# HTE - Hitec Energy



## NettAssets (7 August 2006)

Anyone have any idea why the speeding notice.

there doesn't seem to be any new news on their site
http://www.hitec-energy.com.au

and cant find any more recent Anns.


----------



## ta2693 (4 May 2007)

This company has two projects
One has 4.7m ton 18.4% Mn
The other has 1.4m 24.3% Mn
Both JORC compliant. 
How is the grade and amount? Is it good?
Anyone here know how much its worth?
Or know which company has similar assets that could be used as reference or to compare?

Thanks


----------



## ta2693 (4 May 2007)

What is going on with this one?

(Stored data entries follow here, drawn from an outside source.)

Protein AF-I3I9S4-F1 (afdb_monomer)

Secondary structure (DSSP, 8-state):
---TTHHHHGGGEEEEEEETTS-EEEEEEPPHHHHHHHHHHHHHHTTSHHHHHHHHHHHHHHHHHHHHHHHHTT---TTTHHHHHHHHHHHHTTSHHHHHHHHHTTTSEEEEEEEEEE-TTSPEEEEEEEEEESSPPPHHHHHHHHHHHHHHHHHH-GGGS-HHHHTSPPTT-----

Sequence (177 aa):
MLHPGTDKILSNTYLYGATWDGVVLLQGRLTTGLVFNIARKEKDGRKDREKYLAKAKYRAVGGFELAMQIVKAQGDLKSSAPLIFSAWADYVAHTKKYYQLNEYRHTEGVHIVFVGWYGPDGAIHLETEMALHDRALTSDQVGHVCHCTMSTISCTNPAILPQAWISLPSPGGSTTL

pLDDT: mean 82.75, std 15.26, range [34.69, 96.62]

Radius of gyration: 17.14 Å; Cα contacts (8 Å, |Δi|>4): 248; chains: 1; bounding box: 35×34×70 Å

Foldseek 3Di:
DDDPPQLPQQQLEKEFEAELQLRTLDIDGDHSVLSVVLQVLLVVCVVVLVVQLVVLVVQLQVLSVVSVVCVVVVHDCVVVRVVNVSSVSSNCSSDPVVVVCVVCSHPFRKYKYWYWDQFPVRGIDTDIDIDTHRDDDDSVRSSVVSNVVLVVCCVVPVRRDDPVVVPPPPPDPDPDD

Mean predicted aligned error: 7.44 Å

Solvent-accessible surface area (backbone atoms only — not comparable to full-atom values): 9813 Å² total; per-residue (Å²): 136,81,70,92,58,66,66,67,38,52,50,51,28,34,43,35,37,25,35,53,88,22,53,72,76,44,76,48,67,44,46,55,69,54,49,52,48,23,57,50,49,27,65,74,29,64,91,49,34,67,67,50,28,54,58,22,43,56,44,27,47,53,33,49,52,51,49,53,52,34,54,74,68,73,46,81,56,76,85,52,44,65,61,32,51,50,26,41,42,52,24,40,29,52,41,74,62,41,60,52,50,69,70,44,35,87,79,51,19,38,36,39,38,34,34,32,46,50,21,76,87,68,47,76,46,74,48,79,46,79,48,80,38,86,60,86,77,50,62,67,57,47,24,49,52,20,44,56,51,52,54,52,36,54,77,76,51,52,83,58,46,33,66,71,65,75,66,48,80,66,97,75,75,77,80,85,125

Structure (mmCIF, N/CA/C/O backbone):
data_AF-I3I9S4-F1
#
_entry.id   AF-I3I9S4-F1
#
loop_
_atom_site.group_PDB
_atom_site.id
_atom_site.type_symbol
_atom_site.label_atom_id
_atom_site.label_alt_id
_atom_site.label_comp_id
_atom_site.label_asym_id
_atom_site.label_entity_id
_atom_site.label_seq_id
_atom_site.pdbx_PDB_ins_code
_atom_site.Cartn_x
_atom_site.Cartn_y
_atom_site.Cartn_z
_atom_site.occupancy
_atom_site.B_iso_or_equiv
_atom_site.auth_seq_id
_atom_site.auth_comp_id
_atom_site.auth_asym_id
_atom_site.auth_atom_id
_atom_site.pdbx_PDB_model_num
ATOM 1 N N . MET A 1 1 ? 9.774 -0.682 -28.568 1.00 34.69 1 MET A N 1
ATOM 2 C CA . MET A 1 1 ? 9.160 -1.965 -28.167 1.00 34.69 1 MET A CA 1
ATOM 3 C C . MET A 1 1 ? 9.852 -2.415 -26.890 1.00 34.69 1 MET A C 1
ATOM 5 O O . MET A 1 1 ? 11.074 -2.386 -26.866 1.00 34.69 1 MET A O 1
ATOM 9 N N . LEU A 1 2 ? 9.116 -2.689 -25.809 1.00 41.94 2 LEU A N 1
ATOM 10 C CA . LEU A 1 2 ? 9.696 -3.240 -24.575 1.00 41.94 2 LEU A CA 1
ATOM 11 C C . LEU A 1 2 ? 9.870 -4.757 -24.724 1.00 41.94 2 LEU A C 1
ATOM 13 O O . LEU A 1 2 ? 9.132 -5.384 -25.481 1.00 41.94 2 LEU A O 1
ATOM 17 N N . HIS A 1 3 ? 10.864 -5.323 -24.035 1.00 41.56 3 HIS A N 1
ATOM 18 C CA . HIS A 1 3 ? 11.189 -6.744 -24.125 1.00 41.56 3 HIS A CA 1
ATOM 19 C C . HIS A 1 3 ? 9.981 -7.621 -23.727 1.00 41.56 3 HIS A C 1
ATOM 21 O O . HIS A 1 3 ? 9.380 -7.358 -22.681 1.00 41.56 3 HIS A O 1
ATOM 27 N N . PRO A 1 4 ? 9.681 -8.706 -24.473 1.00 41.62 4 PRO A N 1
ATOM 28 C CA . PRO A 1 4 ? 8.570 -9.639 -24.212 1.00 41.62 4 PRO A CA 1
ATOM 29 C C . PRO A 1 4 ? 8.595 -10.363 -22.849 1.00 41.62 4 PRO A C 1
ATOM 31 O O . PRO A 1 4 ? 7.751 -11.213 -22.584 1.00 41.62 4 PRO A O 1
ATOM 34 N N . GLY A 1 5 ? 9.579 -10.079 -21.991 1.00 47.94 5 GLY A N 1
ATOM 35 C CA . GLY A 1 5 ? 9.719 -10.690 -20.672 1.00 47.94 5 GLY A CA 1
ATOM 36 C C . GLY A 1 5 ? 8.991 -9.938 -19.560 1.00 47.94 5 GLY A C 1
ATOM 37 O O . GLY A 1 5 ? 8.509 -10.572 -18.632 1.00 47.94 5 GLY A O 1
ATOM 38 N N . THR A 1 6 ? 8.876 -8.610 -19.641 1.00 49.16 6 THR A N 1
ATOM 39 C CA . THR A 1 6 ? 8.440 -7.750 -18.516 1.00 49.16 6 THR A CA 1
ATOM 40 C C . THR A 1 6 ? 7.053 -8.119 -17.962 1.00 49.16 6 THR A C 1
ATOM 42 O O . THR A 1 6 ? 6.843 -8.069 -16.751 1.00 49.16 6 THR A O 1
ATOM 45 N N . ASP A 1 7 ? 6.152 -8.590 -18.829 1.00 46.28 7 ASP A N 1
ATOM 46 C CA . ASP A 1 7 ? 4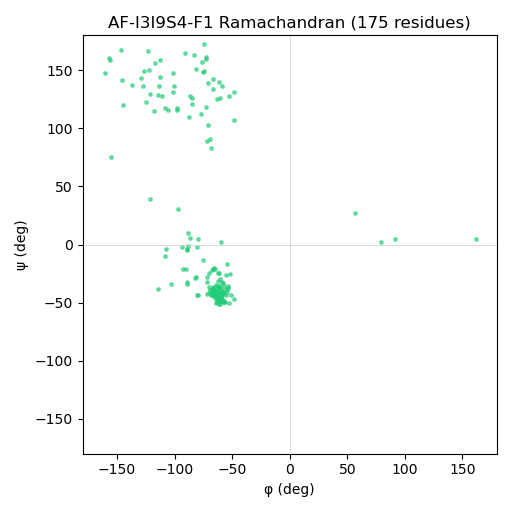.757 -8.927 -18.507 1.00 46.28 7 ASP A CA 1
ATOM 47 C C . ASP A 1 7 ? 4.595 -10.180 -17.628 1.00 46.28 7 ASP A C 1
ATOM 49 O O . ASP A 1 7 ? 3.596 -10.316 -16.920 1.00 46.28 7 ASP A O 1
ATOM 53 N N . LYS A 1 8 ? 5.570 -11.100 -17.641 1.00 47.19 8 LYS A N 1
ATOM 54 C CA . LYS A 1 8 ? 5.532 -12.322 -16.816 1.00 47.19 8 LYS A CA 1
ATOM 55 C C . LYS A 1 8 ? 6.175 -12.139 -15.443 1.00 47.19 8 LYS A C 1
ATOM 57 O O . LYS A 1 8 ? 5.873 -12.901 -14.528 1.00 47.19 8 LYS A O 1
ATOM 62 N N . ILE A 1 9 ? 7.044 -11.145 -15.285 1.00 52.12 9 ILE A N 1
ATOM 63 C CA . ILE A 1 9 ? 8.036 -11.143 -14.207 1.00 52.12 9 ILE A CA 1
ATOM 64 C C . ILE A 1 9 ? 7.503 -10.478 -12.919 1.00 52.12 9 ILE A C 1
ATOM 66 O O . ILE A 1 9 ? 7.754 -10.970 -11.830 1.00 52.12 9 ILE A O 1
ATOM 70 N N . LEU A 1 10 ? 6.660 -9.444 -13.010 1.00 60.41 10 LEU A N 1
ATOM 71 C CA . LEU A 1 10 ? 5.980 -8.866 -11.829 1.00 60.41 10 LEU A CA 1
ATOM 72 C C . LEU A 1 10 ? 4.642 -9.554 -11.513 1.00 60.41 10 LEU A C 1
ATOM 74 O O . LEU A 1 10 ? 3.863 -9.092 -10.681 1.00 60.41 10 LEU A O 1
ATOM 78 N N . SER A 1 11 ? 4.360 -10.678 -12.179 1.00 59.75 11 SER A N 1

It is breakout with huge volume today.
It is supposed to be a dead share. but the volume of yesterday and today is huge. 
no news right now at all.
Does anyone here know any announcement or good new approaches?


----------



## ta2693 (6 May 2007)

I have check the website try to find some information about recent move.
My first impression is the website is very bad just like BYR. But that is ok.
I know what they are doing now. 
HiTec Energy Ltd is a Western Australian based company listed on the Australian Stock Exchange. *It is the world leader in EMD technology. * It has patented proprietary technology to produce consistently high quality, low cost EMD *using the world’s most advanced, socially and environmentally friendly process*.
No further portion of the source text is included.